> [EXERCISE AIM] Extract from the entries below, exactly as given, only the lines from the line containing "ATOM 47 C C" to the line containing "ATOM 63 C CA", both lines included.

(Records drawn from a dataset)
::::::
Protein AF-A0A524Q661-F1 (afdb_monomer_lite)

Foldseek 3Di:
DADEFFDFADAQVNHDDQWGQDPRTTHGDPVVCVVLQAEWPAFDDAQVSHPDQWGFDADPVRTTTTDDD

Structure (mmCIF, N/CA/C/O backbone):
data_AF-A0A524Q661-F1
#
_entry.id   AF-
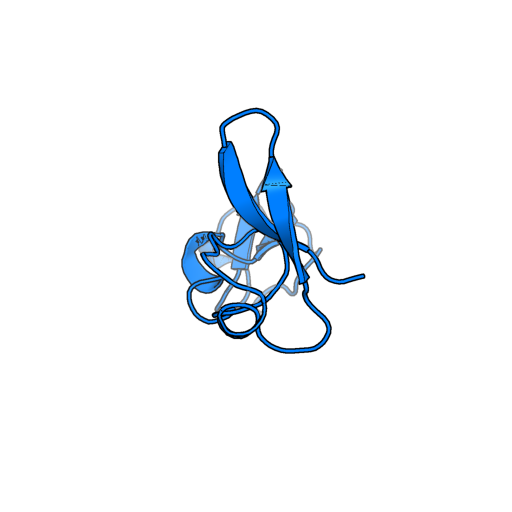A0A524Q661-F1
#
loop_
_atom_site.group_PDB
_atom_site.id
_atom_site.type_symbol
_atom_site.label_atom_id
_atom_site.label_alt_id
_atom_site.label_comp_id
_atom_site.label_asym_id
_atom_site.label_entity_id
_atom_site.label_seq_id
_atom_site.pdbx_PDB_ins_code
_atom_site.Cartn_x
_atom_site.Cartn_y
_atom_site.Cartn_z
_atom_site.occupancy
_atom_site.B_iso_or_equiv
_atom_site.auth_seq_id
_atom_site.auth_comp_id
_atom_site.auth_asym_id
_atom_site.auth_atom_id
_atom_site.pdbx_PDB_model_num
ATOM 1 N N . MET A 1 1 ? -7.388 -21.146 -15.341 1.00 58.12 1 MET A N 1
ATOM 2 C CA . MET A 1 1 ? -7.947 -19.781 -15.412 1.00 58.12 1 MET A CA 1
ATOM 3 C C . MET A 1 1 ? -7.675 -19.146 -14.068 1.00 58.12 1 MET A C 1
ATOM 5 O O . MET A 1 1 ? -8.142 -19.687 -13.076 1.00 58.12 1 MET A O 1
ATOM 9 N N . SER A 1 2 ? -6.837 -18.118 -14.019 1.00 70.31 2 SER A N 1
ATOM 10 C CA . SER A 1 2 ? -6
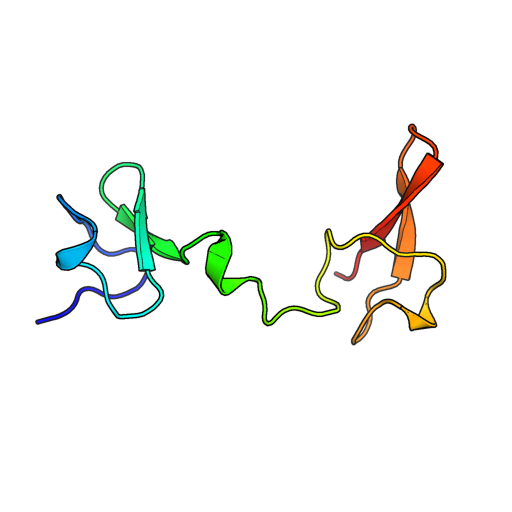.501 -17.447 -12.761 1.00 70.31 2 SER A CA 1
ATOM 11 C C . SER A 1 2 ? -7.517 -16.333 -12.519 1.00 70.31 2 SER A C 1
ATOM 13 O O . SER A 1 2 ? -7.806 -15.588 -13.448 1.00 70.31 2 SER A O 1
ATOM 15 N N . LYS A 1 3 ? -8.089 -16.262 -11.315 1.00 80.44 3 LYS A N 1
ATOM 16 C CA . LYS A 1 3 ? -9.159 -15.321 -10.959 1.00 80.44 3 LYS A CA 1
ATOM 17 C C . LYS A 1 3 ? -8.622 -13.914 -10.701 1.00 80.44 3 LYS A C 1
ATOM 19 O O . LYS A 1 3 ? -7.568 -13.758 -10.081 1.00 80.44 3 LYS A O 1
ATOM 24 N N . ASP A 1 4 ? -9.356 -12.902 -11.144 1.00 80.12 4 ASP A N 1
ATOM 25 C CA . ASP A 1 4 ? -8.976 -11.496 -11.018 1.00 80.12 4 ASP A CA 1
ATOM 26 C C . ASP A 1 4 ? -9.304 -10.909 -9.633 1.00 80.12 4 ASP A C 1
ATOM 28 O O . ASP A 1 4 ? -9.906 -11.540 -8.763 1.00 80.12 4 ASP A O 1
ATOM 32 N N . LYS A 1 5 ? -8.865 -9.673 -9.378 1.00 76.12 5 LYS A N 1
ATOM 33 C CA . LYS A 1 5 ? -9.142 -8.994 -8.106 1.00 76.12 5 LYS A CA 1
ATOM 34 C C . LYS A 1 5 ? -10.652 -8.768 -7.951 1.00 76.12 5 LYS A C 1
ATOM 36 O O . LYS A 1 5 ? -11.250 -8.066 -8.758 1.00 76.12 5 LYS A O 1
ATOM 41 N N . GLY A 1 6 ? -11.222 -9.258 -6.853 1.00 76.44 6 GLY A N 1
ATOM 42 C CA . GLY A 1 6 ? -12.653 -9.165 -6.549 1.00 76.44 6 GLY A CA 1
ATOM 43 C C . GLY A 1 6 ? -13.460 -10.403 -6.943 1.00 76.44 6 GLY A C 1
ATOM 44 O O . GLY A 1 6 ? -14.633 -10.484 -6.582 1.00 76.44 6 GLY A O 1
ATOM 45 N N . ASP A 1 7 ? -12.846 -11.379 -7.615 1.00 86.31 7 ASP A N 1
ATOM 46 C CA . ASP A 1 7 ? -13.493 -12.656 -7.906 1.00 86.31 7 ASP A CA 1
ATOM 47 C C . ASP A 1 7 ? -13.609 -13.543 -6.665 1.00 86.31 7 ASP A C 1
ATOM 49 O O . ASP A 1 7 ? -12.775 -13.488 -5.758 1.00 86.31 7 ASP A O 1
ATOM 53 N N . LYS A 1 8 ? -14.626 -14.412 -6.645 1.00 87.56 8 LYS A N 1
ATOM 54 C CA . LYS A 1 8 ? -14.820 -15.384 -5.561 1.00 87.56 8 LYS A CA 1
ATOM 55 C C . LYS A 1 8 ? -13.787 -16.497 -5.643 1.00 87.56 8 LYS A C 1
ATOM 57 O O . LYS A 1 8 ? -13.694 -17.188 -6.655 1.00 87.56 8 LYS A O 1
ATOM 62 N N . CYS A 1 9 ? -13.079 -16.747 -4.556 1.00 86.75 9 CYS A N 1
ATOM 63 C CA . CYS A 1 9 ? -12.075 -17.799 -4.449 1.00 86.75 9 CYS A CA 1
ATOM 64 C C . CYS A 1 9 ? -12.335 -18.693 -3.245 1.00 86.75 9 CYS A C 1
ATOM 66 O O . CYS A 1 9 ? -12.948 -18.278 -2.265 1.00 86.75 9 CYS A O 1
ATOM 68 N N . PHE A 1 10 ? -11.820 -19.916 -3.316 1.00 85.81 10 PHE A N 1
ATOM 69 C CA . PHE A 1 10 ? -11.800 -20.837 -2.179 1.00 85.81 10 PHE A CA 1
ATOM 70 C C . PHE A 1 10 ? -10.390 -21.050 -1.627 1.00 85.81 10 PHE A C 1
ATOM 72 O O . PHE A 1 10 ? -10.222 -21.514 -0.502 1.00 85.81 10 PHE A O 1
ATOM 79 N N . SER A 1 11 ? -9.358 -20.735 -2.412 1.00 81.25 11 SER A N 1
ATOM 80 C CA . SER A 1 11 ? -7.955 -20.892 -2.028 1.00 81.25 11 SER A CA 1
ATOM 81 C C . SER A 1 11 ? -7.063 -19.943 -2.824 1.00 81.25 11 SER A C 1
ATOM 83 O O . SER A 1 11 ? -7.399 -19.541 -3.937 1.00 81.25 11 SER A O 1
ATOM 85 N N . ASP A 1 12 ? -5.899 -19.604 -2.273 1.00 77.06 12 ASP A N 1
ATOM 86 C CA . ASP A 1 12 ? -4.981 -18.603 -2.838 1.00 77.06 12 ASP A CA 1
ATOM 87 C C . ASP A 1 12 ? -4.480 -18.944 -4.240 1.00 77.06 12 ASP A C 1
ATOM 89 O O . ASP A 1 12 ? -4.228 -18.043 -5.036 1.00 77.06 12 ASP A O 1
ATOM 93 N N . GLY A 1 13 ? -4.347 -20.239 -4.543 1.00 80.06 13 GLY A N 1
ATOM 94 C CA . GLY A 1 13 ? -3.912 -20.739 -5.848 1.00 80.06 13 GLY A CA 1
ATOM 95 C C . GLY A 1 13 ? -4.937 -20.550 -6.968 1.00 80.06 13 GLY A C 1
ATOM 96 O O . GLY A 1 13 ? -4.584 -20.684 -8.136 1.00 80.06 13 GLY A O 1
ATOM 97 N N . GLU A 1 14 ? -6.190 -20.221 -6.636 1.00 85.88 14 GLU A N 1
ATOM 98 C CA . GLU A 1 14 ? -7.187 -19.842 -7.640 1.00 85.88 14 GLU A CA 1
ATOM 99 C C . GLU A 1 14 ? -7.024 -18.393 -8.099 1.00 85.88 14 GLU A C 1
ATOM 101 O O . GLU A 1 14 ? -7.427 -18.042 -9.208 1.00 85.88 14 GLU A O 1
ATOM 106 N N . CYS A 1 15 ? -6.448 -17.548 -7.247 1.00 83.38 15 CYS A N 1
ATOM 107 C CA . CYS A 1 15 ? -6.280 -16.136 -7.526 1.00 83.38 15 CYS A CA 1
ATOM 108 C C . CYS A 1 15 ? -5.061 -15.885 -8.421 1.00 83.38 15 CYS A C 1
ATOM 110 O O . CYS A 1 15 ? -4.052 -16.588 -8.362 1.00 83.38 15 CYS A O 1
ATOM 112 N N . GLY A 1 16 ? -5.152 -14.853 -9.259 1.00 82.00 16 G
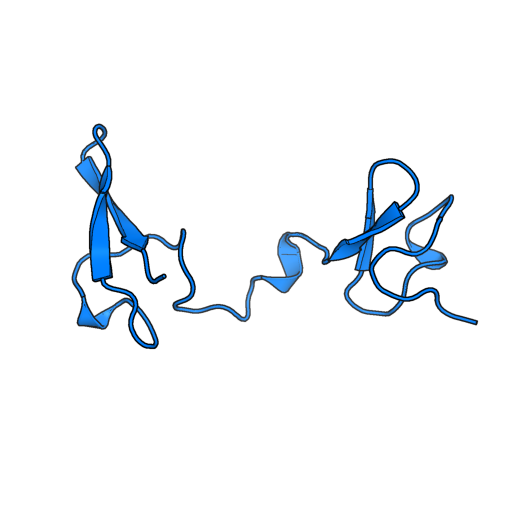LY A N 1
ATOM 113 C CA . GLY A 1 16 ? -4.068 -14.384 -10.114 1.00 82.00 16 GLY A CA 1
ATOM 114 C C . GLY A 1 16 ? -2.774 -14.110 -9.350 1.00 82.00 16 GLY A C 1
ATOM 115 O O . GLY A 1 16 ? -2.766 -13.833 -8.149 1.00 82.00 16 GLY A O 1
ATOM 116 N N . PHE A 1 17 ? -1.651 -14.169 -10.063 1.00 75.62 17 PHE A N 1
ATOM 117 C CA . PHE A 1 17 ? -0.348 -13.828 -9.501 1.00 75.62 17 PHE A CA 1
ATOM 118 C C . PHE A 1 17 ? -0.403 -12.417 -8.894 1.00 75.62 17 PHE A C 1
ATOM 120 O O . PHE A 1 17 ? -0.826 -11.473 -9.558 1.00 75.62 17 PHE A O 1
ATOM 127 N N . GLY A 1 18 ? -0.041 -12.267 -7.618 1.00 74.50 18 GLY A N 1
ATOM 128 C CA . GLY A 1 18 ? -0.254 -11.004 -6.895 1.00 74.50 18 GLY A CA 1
::::::
> [WRITTEN RESPONSE]
ATOM 47 C C . ASP A 1 7 ? -13.609 -13.543 -6.665 1.00 86.31 7 ASP A C 1
ATOM 49 O O . ASP A 1 7 ? -12.775 -13.488 -5.758 1.00 86.31 7 ASP A O 1
ATOM 53 N N . LYS A 1 8 ? -14.626 -14.412 -6.645 1.00 87.56 8 LYS A N 1
ATOM 54 C CA . LYS A 1 8 ? -14.820 -15.384 -5.561 1.00 87.56 8 LYS A CA 1
ATOM 55 C C . LYS A 1 8 ? -13.787 -16.497 -5.643 1.00 87.56 8 LYS A C 1
ATOM 57 O O . LYS A 1 8 ? -13.694 -17.188 -6.655 1.00 87.56 8 LYS A O 1
ATOM 62 N N . CYS A 1 9 ? -13.079 -16.747 -4.556 1.00 86.75 9 CYS A N 1
ATOM 63 C CA . CYS A 1 9 ? -12.075 -17.799 -4.449 1.00 86.75 9 CYS A CA 1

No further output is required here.